(Dataset entries)

BEGIN

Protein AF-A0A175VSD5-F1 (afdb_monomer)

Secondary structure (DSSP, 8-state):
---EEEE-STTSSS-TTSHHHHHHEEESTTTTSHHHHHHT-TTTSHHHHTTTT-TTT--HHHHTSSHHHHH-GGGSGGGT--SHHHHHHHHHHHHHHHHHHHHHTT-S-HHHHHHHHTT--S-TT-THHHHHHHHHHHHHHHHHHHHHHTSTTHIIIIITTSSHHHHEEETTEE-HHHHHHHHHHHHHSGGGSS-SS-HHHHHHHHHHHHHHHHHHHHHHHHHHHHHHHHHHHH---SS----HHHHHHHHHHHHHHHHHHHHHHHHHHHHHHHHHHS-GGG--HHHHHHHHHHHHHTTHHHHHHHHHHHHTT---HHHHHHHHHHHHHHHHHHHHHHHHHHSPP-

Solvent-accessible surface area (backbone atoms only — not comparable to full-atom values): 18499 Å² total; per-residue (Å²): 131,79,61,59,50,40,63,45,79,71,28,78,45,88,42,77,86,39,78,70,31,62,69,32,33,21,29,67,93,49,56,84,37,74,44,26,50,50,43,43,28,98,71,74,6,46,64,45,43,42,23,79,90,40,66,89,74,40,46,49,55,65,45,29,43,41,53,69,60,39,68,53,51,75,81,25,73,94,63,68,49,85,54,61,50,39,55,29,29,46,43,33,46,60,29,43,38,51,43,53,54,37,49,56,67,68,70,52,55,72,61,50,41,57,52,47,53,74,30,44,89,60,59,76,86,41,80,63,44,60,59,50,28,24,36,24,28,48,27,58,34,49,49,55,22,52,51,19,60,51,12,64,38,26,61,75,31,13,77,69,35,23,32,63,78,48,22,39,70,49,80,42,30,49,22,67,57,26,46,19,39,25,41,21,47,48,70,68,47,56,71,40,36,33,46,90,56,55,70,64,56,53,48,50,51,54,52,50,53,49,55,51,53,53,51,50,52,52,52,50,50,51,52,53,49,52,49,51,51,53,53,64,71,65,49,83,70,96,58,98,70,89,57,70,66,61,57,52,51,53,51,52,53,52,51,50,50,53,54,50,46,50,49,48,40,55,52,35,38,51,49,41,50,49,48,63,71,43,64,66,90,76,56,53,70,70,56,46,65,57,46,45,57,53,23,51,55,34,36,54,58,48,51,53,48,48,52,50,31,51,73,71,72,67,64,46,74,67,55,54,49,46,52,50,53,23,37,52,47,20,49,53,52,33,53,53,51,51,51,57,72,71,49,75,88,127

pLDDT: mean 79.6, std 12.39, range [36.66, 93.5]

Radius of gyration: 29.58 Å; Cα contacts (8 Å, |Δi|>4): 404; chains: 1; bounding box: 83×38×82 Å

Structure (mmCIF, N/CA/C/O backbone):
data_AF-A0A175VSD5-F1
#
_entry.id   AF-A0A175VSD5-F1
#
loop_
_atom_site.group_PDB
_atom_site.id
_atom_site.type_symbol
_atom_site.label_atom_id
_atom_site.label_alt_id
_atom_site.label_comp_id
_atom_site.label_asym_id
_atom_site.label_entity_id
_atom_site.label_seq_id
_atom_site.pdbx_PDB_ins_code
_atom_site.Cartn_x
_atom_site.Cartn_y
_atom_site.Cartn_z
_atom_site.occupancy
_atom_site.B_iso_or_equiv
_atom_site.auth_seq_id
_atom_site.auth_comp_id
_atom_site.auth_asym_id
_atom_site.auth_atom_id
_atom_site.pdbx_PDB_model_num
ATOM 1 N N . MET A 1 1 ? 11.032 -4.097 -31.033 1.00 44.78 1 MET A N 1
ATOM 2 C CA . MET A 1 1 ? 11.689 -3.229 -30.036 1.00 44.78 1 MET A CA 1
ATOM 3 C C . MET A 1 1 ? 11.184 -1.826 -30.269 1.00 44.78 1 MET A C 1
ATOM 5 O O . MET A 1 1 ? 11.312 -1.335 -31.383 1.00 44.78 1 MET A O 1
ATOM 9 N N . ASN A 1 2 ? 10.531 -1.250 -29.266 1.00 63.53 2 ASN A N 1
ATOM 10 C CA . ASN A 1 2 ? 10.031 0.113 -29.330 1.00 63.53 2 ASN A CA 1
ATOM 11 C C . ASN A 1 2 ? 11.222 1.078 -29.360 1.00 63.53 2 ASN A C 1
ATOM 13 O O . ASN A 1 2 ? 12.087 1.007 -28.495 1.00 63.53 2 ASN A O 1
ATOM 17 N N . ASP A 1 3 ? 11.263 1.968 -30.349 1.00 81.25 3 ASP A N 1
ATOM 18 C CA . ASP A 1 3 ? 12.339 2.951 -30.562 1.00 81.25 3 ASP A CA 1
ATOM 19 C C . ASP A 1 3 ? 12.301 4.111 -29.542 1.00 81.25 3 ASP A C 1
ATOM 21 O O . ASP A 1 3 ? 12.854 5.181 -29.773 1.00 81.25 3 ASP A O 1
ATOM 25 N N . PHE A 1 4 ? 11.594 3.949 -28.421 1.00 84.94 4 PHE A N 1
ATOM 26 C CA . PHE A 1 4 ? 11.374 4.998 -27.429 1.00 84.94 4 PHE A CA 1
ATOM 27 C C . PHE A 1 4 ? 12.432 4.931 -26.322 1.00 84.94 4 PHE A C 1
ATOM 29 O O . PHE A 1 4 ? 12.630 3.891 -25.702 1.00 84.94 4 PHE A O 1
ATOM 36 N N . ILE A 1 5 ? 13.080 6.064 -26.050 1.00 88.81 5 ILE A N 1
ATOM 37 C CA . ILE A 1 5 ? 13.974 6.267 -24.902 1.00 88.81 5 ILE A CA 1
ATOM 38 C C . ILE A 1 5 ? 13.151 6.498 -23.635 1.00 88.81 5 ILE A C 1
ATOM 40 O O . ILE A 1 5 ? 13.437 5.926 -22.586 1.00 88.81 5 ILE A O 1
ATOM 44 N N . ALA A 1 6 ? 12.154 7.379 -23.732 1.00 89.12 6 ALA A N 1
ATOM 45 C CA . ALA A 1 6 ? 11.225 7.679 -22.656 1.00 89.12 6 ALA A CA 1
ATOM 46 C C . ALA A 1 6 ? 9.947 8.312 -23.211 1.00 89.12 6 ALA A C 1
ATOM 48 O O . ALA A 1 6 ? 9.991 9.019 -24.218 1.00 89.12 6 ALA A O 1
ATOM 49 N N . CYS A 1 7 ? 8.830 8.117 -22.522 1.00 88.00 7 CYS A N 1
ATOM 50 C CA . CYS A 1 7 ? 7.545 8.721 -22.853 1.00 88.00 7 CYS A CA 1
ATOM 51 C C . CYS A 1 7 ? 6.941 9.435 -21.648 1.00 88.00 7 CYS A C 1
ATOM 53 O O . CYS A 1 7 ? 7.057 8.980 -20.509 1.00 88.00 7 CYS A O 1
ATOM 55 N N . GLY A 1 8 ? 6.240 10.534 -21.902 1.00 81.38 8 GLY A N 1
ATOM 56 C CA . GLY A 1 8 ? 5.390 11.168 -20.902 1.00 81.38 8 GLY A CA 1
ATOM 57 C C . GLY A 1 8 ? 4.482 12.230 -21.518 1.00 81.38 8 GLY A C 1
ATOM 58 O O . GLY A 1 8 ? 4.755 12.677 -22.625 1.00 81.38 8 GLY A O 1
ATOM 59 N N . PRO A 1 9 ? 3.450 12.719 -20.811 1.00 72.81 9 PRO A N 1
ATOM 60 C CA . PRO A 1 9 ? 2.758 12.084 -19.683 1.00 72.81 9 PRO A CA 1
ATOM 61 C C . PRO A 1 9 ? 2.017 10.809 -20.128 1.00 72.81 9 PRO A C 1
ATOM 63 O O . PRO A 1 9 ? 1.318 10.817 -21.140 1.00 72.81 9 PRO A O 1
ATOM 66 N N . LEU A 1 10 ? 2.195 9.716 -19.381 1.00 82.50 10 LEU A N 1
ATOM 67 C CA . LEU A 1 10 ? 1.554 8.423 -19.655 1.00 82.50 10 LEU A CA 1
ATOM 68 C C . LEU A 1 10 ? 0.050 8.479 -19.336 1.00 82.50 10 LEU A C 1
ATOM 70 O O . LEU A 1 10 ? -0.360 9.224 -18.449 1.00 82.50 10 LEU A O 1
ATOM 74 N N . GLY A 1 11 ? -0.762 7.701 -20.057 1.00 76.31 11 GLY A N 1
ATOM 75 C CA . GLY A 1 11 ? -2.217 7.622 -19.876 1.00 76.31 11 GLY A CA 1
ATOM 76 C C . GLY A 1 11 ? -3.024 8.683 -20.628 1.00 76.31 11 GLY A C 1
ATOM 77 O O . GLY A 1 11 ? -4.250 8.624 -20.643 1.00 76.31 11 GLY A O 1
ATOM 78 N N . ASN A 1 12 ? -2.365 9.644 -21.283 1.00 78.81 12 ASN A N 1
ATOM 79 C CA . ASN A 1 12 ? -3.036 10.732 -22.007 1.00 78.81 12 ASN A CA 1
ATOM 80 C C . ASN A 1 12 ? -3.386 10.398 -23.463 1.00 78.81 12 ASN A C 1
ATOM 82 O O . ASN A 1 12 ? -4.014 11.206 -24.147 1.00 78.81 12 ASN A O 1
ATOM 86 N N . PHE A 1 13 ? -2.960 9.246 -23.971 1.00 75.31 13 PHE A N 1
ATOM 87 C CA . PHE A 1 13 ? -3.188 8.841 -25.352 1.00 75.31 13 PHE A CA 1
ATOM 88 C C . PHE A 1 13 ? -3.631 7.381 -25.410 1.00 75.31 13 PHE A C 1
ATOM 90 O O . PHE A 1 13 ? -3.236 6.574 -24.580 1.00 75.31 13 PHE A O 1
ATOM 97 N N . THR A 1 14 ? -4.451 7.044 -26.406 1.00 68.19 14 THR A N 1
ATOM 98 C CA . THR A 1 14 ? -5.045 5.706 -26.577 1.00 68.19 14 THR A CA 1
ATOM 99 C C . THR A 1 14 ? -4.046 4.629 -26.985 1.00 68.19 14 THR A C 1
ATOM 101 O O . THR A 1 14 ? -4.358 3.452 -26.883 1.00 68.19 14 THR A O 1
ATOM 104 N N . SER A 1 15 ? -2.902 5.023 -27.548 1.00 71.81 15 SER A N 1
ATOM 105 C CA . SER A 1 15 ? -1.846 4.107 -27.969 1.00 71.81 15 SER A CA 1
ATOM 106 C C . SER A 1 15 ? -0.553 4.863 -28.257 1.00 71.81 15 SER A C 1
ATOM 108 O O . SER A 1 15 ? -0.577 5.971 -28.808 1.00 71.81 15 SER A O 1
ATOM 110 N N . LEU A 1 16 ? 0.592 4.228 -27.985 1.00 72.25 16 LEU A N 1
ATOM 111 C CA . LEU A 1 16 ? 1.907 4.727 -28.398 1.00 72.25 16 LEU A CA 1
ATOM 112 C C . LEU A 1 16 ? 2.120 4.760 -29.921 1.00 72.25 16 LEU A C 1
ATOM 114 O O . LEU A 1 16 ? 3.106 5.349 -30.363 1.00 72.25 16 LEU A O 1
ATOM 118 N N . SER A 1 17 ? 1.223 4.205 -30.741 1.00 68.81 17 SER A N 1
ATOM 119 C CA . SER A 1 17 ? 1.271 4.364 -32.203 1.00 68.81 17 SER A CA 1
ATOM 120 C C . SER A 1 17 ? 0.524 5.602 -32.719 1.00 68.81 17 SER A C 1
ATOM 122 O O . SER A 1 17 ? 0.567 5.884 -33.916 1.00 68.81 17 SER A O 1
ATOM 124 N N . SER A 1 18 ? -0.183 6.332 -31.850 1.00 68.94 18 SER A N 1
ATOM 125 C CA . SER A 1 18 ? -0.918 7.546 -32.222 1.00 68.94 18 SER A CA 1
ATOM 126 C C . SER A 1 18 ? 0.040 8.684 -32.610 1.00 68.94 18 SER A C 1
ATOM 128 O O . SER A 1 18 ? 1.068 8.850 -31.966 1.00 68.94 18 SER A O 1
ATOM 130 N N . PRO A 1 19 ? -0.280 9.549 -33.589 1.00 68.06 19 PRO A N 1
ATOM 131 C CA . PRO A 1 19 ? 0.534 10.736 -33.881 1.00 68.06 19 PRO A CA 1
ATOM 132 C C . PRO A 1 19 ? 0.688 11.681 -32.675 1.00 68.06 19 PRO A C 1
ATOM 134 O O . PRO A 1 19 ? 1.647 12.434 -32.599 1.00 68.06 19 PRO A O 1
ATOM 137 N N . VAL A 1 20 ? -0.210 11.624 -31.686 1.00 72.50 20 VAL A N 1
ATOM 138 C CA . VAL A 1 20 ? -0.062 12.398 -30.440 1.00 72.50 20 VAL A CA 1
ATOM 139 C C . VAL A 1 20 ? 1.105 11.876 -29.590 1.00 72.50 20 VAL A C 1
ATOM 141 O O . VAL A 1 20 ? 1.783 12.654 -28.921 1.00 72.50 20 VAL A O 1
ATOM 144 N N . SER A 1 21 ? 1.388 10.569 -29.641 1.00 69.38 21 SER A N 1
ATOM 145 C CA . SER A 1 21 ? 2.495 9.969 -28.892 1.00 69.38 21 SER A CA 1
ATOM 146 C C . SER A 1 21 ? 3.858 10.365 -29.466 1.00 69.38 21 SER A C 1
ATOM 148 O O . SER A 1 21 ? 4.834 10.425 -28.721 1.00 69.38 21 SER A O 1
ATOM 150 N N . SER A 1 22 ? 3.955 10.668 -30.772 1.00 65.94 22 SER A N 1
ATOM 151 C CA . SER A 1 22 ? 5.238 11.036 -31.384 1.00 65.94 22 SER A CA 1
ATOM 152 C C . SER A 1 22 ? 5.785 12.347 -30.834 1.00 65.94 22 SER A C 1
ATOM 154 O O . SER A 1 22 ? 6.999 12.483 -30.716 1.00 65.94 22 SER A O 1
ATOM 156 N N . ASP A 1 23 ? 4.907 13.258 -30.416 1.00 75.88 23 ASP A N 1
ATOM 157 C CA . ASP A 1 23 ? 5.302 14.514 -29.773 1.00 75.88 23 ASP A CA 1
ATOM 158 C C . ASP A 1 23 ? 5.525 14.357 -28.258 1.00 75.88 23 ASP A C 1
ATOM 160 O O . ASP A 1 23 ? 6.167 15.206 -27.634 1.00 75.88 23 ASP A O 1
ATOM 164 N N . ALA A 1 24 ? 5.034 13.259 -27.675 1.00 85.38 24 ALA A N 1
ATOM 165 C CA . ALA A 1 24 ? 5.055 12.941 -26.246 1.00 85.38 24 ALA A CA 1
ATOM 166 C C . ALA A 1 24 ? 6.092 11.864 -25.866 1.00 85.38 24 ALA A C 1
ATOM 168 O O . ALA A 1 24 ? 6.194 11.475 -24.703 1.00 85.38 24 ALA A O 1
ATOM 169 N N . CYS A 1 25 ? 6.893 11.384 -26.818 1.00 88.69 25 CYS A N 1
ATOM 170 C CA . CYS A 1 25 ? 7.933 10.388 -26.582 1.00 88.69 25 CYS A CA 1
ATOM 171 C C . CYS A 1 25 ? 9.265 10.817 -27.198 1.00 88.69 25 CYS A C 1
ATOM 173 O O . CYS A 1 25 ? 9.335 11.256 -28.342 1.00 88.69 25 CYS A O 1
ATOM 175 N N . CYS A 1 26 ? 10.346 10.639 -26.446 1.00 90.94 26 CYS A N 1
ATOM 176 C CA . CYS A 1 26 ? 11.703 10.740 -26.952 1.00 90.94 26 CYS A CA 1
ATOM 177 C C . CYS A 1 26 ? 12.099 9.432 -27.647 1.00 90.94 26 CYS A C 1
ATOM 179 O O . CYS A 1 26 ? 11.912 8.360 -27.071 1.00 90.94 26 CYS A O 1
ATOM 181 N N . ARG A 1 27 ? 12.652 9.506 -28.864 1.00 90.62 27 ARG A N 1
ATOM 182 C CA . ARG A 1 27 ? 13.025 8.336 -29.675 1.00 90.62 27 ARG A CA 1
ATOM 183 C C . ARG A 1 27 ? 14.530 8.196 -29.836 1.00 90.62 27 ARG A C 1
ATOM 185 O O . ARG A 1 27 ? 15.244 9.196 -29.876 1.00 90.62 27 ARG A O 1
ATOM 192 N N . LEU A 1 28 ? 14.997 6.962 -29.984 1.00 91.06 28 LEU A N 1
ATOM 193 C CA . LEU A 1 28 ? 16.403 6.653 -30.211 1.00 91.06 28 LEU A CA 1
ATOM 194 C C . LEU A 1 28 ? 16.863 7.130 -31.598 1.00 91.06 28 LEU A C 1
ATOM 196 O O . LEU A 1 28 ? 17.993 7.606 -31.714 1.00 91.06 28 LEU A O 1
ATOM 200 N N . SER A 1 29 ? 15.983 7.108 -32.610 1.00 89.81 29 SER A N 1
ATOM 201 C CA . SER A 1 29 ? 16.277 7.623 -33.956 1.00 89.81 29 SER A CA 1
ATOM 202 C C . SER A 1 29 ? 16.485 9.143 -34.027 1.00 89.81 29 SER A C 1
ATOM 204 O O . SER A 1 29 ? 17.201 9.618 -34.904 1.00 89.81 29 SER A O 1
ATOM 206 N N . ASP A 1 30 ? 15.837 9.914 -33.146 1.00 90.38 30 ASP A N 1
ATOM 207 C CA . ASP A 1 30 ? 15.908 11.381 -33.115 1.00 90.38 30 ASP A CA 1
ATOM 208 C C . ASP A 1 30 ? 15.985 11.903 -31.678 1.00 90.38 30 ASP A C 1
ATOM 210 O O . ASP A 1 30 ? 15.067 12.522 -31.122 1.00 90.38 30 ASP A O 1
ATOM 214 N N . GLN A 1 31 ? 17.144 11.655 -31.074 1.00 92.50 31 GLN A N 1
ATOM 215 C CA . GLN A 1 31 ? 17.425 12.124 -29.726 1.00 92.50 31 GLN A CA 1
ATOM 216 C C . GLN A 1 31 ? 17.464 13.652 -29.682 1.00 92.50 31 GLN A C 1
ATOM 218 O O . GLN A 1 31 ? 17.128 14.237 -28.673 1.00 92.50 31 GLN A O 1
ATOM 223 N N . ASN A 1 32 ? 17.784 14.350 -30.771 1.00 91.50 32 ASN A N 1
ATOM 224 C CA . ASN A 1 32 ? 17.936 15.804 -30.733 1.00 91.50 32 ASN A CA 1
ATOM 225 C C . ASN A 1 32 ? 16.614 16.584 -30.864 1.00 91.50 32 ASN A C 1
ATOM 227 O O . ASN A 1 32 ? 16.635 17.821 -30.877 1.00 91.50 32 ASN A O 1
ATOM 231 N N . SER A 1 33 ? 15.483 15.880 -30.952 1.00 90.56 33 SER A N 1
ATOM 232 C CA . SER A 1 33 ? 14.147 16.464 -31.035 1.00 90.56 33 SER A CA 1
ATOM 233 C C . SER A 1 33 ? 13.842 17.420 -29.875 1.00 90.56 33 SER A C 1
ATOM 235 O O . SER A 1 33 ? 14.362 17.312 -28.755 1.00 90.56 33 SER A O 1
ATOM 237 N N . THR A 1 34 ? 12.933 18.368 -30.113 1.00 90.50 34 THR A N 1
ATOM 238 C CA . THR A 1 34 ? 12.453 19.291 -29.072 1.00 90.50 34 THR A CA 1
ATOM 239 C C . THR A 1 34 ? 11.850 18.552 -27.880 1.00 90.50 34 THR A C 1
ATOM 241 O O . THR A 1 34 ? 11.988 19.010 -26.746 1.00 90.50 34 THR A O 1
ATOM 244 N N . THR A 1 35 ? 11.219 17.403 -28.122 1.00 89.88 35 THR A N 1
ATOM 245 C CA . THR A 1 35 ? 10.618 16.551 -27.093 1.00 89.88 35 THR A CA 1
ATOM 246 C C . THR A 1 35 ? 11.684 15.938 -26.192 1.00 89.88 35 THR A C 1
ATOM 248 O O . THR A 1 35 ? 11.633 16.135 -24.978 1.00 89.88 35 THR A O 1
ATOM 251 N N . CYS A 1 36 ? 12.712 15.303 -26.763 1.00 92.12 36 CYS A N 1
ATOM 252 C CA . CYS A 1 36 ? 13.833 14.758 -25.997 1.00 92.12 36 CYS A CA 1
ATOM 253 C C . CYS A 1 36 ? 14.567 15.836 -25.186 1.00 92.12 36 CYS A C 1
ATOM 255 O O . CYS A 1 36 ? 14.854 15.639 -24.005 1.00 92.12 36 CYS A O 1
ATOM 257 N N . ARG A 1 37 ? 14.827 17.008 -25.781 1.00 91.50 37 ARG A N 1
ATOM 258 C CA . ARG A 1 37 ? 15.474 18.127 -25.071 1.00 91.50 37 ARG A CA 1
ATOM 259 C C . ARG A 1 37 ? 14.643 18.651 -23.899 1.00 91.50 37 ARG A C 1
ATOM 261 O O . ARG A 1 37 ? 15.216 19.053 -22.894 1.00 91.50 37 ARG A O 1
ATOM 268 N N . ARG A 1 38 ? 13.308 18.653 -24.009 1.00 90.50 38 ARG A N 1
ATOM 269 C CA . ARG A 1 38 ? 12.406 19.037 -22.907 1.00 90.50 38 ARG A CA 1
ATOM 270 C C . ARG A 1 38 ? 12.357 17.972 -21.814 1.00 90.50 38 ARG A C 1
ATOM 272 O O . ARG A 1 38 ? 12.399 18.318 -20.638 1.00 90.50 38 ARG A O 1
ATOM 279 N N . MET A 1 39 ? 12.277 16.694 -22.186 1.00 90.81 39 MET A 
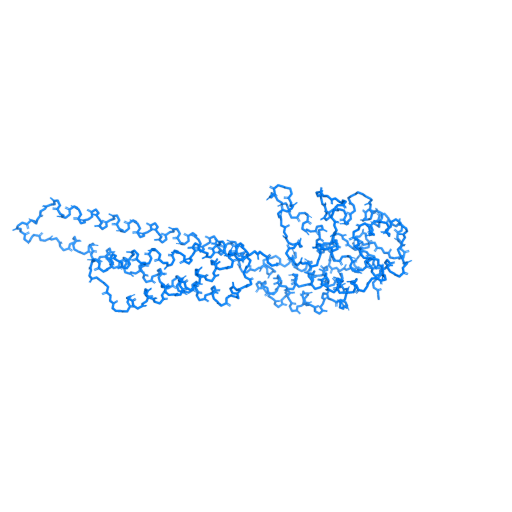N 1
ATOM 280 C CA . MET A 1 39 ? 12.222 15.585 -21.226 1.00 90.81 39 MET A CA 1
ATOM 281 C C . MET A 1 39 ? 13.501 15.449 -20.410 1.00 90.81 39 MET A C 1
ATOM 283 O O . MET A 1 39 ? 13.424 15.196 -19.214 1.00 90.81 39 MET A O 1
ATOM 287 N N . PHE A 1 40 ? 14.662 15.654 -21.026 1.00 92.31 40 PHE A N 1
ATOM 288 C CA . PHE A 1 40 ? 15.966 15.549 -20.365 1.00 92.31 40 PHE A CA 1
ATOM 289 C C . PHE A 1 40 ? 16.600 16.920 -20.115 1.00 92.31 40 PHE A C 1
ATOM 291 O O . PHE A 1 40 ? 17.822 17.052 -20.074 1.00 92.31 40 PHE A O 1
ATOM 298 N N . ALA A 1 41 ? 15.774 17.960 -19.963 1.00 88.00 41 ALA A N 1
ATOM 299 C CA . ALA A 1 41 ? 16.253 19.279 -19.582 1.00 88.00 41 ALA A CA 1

END

■ PROBLEM DETAILS: Reproduce verbatim the lines above, from the line with "ATOM 101 O O" through the line with "ATOM 132 C C".

■ ANSWER SECTION:
ATOM 101 O O . THR A 1 14 ? -4.358 3.452 -26.883 1.00 68.19 14 THR A O 1
ATOM 104 N N . SER A 1 15 ? -2.902 5.023 -27.548 1.00 71.81 15 SER A N 1
ATOM 105 C CA . SER A 1 15 ? -1.846 4.107 -27.969 1.00 71.81 15 SER A CA 1
ATOM 106 C C . SER A 1 15 ? -0.553 4.863 -28.257 1.00 71.81 15 SER A C 1
ATOM 108 O O . SER A 1 15 ? -0.577 5.971 -28.808 1.00 71.81 15 SER A O 1
ATOM 110 N N . LEU A 1 16 ? 0.592 4.228 -27.985 1.00 72.25 16 LEU A N 1
ATOM 111 C CA . LEU A 1 16 ? 1.907 4.727 -28.398 1.00 72.25 16 LEU A CA 1
ATOM 112 C C . LEU A 1 16 ? 2.120 4.760 -29.921 1.00 72.25 16 LEU A C 1
ATOM 114 O O . LEU A 1 16 ? 3.106 5.349 -30.363 1.00 72.25 16 LEU A O 1
ATOM 118 N N . SER A 1 17 ? 1.223 4.205 -30.741 1.00 68.81 17 SER A N 1
ATOM 119 C CA . SER A 1 17 ? 1.271 4.364 -32.203 1.00 68.81 17 SER A CA 1
ATOM 120 C C . SER A 1 17 ? 0.524 5.602 -32.719 1.00 68.81 17 SER A C 1
ATOM 122 O O . SER A 1 17 ? 0.567 5.884 -33.916 1.00 68.81 17 SER A O 1
ATOM 124 N N . SER A 1 18 ? -0.183 6.332 -31.850 1.00 68.94 18 SER A N 1
ATOM 125 C CA . SER A 1 18 ? -0.918 7.546 -32.222 1.00 68.94 18 SER A CA 1
ATOM 126 C C . SER A 1 18 ? 0.040 8.684 -32.610 1.00 68.94 18 SER A C 1
ATOM 128 O O . SER A 1 18 ? 1.068 8.850 -31.966 1.00 68.94 18 SER A O 1
ATOM 130 N N . PRO A 1 19 ? -0.280 9.549 -33.589 1.00 68.06 19 PRO A N 1
ATOM 131 C CA . PRO A 1 19 ? 0.534 10.736 -33.881 1.00 68.06 19 PRO A CA 1
ATOM 132 C C . PRO A 1 19 ? 0.688 11.681 -32.675 1.00 68.06 19 PRO A C 1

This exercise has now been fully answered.